RAG-Based Document Intelligence

LangChainLlamaIndexFAISSAzure Doc Intel

Standard RAG systems often fail on complex, domain-specific documents like insurance policies or financial regulations. This case study details the "production-level" upgrades that moved our system from prototype to 90%+ accuracy.

Problem: The Semantic Noise

Initial testing with naive RAG (simple embedding search) plateaued at 65% accuracy. The models struggled with:

  1. Lexical exact matches: missing specific regulatory codes.
  2. Context Fragmentation: Poor chunking strategies breaking semantic units.
  3. Large Corpora: Similar chunks competing for top-k slots, pushing the "correct" answer out of context.

Solution: The Advanced Retrieval Loop

I implemented a multi-stage retrieval architecture to maximize both recall and precision.

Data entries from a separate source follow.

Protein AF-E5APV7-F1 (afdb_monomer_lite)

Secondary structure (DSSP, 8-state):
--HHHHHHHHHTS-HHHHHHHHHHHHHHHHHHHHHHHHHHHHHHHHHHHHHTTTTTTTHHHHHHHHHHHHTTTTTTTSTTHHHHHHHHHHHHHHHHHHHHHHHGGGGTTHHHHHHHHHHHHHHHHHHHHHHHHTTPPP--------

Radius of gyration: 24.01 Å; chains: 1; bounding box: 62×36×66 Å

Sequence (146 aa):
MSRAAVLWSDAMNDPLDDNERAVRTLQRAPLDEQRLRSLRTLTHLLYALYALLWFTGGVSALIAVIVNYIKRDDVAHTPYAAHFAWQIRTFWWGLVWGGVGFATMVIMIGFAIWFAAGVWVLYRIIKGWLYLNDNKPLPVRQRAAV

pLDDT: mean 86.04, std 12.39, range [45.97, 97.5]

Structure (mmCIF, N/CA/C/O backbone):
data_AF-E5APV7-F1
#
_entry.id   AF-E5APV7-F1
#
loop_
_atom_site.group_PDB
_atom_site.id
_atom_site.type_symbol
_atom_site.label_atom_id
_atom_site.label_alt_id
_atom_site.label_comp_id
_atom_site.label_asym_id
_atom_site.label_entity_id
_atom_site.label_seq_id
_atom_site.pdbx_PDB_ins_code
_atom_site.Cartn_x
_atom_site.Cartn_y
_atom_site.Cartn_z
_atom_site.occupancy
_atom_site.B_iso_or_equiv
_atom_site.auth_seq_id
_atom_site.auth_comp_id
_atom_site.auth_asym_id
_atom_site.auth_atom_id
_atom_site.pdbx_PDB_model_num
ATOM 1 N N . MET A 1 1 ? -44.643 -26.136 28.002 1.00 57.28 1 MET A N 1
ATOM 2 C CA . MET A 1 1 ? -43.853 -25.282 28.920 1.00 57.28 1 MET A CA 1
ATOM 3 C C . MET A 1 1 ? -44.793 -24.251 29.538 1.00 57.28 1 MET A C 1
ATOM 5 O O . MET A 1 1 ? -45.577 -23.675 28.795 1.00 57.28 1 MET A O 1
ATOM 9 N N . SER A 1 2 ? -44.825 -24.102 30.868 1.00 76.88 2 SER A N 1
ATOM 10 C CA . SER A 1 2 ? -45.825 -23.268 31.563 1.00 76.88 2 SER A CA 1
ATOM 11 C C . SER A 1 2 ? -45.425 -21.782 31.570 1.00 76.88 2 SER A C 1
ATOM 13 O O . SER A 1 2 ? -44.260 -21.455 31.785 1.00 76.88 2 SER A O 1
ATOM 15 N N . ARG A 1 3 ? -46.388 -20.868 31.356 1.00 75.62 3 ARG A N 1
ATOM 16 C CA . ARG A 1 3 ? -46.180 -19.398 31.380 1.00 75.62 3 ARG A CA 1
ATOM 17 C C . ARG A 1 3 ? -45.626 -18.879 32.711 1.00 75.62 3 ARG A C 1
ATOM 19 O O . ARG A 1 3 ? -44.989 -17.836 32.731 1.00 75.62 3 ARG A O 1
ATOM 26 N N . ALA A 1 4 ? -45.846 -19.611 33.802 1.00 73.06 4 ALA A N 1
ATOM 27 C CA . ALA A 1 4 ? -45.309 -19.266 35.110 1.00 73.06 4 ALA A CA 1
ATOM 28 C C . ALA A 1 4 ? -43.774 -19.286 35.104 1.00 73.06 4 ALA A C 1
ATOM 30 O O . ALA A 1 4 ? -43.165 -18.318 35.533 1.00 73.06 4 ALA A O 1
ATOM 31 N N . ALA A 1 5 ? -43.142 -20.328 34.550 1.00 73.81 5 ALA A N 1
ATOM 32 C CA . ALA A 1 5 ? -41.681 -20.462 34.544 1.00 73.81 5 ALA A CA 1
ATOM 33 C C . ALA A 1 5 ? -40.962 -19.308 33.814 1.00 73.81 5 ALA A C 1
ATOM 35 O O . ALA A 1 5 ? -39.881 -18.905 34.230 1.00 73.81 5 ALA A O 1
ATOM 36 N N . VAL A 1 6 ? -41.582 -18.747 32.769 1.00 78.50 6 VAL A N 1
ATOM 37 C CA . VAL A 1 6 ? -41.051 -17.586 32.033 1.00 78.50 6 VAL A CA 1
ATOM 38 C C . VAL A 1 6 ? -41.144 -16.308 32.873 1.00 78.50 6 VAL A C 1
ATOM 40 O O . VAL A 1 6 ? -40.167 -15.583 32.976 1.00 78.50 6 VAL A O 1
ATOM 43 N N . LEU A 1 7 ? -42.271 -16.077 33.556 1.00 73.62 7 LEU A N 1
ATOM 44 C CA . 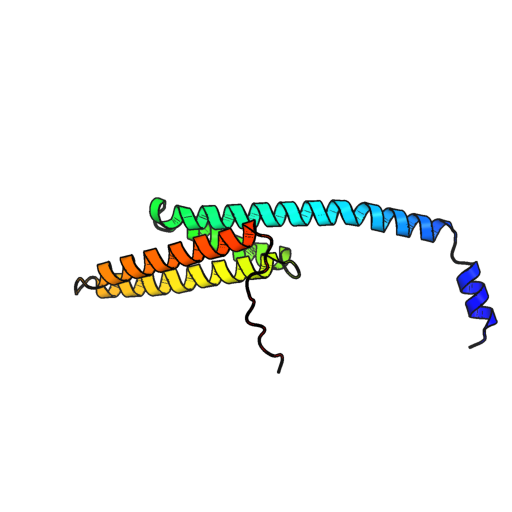LEU A 1 7 ? -42.444 -14.914 34.438 1.00 73.62 7 LEU A CA 1
ATOM 45 C C . LEU A 1 7 ? -41.481 -14.933 35.635 1.00 73.62 7 LEU A C 1
ATOM 47 O O . LEU A 1 7 ? -40.975 -13.886 36.024 1.00 73.62 7 LEU A O 1
ATOM 51 N N . TRP A 1 8 ? -41.206 -16.116 36.199 1.00 67.12 8 TRP A N 1
ATOM 52 C CA . TRP A 1 8 ? -40.207 -16.270 37.263 1.00 67.12 8 TRP A CA 1
ATOM 53 C C . TRP A 1 8 ? -38.783 -16.035 36.748 1.00 67.12 8 TRP A C 1
ATOM 55 O O . TRP A 1 8 ? -37.993 -15.434 37.462 1.00 67.12 8 TRP A O 1
ATOM 65 N N . SER A 1 9 ? -38.471 -16.451 35.514 1.00 71.06 9 SER A N 1
ATOM 66 C CA . SER A 1 9 ? -37.183 -16.174 34.861 1.00 71.06 9 SER A CA 1
ATOM 67 C C . SER A 1 9 ? -36.978 -14.681 34.599 1.00 71.06 9 SER A C 1
ATOM 69 O O . SER A 1 9 ? -35.891 -14.174 34.846 1.00 71.06 9 SER A O 1
ATOM 71 N N . ASP A 1 10 ? -38.008 -13.979 34.123 1.00 70.88 10 ASP A N 1
ATOM 72 C CA . ASP A 1 10 ? -37.932 -12.542 33.839 1.00 70.88 10 ASP A CA 1
ATOM 73 C C . ASP A 1 10 ? -37.855 -11.704 35.127 1.00 70.88 10 ASP A C 1
ATOM 75 O O . ASP A 1 10 ? -37.145 -10.705 35.159 1.00 70.88 10 ASP A O 1
ATOM 79 N N . ALA A 1 11 ? -38.530 -12.124 36.206 1.00 68.12 11 ALA A N 1
ATOM 80 C CA . ALA A 1 11 ? -38.466 -11.467 37.517 1.00 68.12 11 ALA A CA 1
ATOM 81 C C . ALA A 1 11 ? -37.193 -11.803 38.327 1.00 68.12 11 ALA A C 1
ATOM 83 O O . ALA A 1 11 ? -36.868 -11.075 39.263 1.00 68.12 11 ALA A O 1
ATOM 84 N N . MET A 1 12 ? -36.494 -12.900 37.991 1.00 73.69 12 MET A N 1
ATOM 85 C CA . MET A 1 12 ? -35.176 -13.280 38.535 1.00 73.69 12 MET A CA 1
ATOM 86 C C . MET A 1 12 ? -33.996 -12.774 37.697 1.00 73.69 12 MET A C 1
ATOM 88 O O . MET A 1 12 ? -32.853 -13.057 38.061 1.00 73.69 12 MET A O 1
ATOM 92 N N . ASN A 1 13 ? -34.228 -12.039 36.605 1.00 71.00 13 ASN A N 1
ATOM 93 C CA . ASN A 1 13 ? -33.163 -11.202 36.061 1.00 71.00 13 ASN A CA 1
ATOM 94 C C . ASN A 1 13 ? -32.868 -10.129 37.114 1.00 71.00 13 ASN A C 1
ATOM 96 O O . ASN A 1 13 ? -33.697 -9.271 37.418 1.00 71.00 13 ASN A O 1
ATOM 100 N N . ASP A 1 14 ? -31.721 -10.287 37.763 1.00 73.62 14 ASP A N 1
ATOM 101 C CA . ASP A 1 14 ? -31.237 -9.409 38.816 1.00 73.62 14 ASP A CA 1
ATOM 102 C C . ASP A 1 14 ? -30.992 -8.018 38.218 1.00 73.62 14 ASP A C 1
ATOM 104 O O . ASP A 1 14 ? -30.249 -7.944 37.254 1.00 73.62 14 ASP A O 1
ATOM 108 N N . PRO A 1 15 ? -31.515 -6.911 38.774 1.00 71.12 15 PRO A N 1
ATOM 109 C CA . PRO A 1 15 ? -31.187 -5.549 38.333 1.00 71.12 15 PRO A CA 1
ATOM 110 C C . PRO A 1 15 ? -29.678 -5.252 38.193 1.00 71.12 15 PRO A C 1
ATOM 112 O O . PRO A 1 15 ? -29.285 -4.279 37.541 1.00 71.12 15 PRO A O 1
ATOM 115 N N . LEU A 1 16 ? -28.817 -6.061 38.820 1.00 66.62 16 LEU A N 1
ATOM 116 C CA . LEU A 1 16 ? -27.372 -6.034 38.614 1.00 66.62 16 LEU A CA 1
ATOM 117 C C . LEU A 1 16 ? -26.941 -6.501 37.207 1.00 66.62 16 LEU A C 1
ATOM 119 O O . LEU A 1 16 ? -25.939 -6.023 36.689 1.00 66.62 16 LEU A O 1
ATOM 123 N N . ASP A 1 17 ? -27.687 -7.368 36.528 1.00 76.31 17 ASP A N 1
ATOM 124 C CA . ASP A 1 17 ? -27.353 -7.856 35.189 1.00 76.31 17 ASP A CA 1
ATOM 125 C C . ASP A 1 17 ? -27.521 -6.772 34.108 1.00 76.31 17 ASP A C 1
ATOM 127 O O . ASP A 1 17 ? -26.676 -6.635 33.218 1.00 76.31 17 ASP A O 1
ATOM 131 N N . ASP A 1 18 ? -28.555 -5.942 34.223 1.00 81.38 18 ASP A N 1
ATOM 132 C CA . ASP A 1 18 ? -28.823 -4.801 33.353 1.00 81.38 18 ASP A CA 1
ATOM 133 C C . ASP A 1 18 ? -27.747 -3.722 33.498 1.00 81.38 18 ASP A C 1
ATOM 135 O O . ASP A 1 18 ? -27.317 -3.129 32.500 1.00 81.38 18 ASP A O 1
ATOM 139 N N . ASN A 1 19 ? -27.237 -3.508 34.718 1.00 79.88 19 ASN A N 1
ATOM 140 C CA . ASN A 1 19 ? -26.137 -2.576 34.952 1.00 79.88 19 ASN A CA 1
ATOM 141 C C . ASN A 1 19 ? -24.825 -3.090 34.331 1.00 79.88 19 ASN A C 1
ATOM 143 O O . ASN A 1 19 ? -24.110 -2.321 33.686 1.00 79.88 19 ASN A O 1
ATOM 147 N N . GLU A 1 20 ? -24.548 -4.396 34.409 1.00 82.75 20 GLU A N 1
ATOM 148 C CA . GLU A 1 20 ? -23.347 -4.987 33.829 1.00 82.75 20 GLU A CA 1
ATOM 149 C C . GLU A 1 20 ? -23.416 -4.954 32.305 1.00 82.75 20 GLU A C 1
ATOM 151 O O . GLU A 1 20 ? -22.420 -4.676 31.630 1.00 82.75 20 GLU A O 1
ATOM 156 N N . ARG A 1 21 ? -24.600 -5.212 31.741 1.00 81.56 21 ARG A N 1
ATOM 157 C CA . ARG A 1 21 ? -24.861 -5.083 30.304 1.00 81.56 21 ARG A CA 1
ATOM 158 C C . ARG A 1 21 ? -24.655 -3.641 29.847 1.00 81.56 21 ARG A C 1
ATOM 160 O O . ARG A 1 21 ? -23.969 -3.442 28.844 1.00 81.56 21 ARG A O 1
ATOM 167 N N . ALA A 1 22 ? -25.173 -2.659 30.588 1.00 83.00 22 ALA A N 1
ATOM 168 C CA . ALA A 1 22 ? -24.998 -1.237 30.298 1.00 83.00 22 ALA A CA 1
ATOM 169 C C . ALA A 1 22 ? -23.525 -0.804 30.380 1.00 83.00 22 ALA A C 1
ATOM 171 O O . ALA A 1 22 ? -23.020 -0.144 29.477 1.00 83.00 22 ALA A O 1
ATOM 172 N N . VAL A 1 23 ? -22.784 -1.230 31.404 1.00 81.94 23 VAL A N 1
ATOM 173 C CA . VAL A 1 23 ? -21.347 -0.932 31.524 1.00 81.94 23 VAL A CA 1
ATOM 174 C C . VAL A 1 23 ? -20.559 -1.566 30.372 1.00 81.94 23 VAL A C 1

Engineering Insight: Why Hybrid?

[!NOTE] Embedding-only retrieval often misses "cold" keywords (specific ID numbers or rare legal terms) that haven't appeared frequently in the training corpus. Adding BM25 ensures high-recall for these exact identifiers.

The "Production" Layer

  • Semantic Chunking: Used LlamaIndex's semantic splitter to ensure chunks are broken based on actual meaning change, not just token counts.
  • Cross-Encoder Re-ranking: Employed BGE-Reranker-v2 to process the top 40 candidates. This adds latency (~150ms) but drastically reduces hallucination by ensuring context purity.
  • Evaluation Framework: Implemented RAGAS (Retrieval-Augmented Generation Evaluation) to track Faithfulness, Answer Relevance, and Context Precision across every iteration.

Architectural Trade-offs

  1. FAISS vs. Managed Vector DB: I chose local FAISS for the prototype to ensure strict data data privacy for sensitive financial docs, later migrating to a managed instance only after establishing an encryption-at-rest protocol.
  2. Chunk Size: We found 512 tokens to be the sweet spot-large enough for context, small enough to fit 5 candidate chunks into a 4k context window with room for a detailed prompt.

Impact: Moving the Needle

The results on our internal evaluation set (1,000+ labeled Q&A pairs) were significant:

  • +25% increase in overall retrieval accuracy.
  • -60% reduction in manual document processing time for the analyst team.
  • Hallucination suppression: By improving chunk relevance, the LLM's "I don't know" rate increased for out-of-document questions, preventing costly false answers.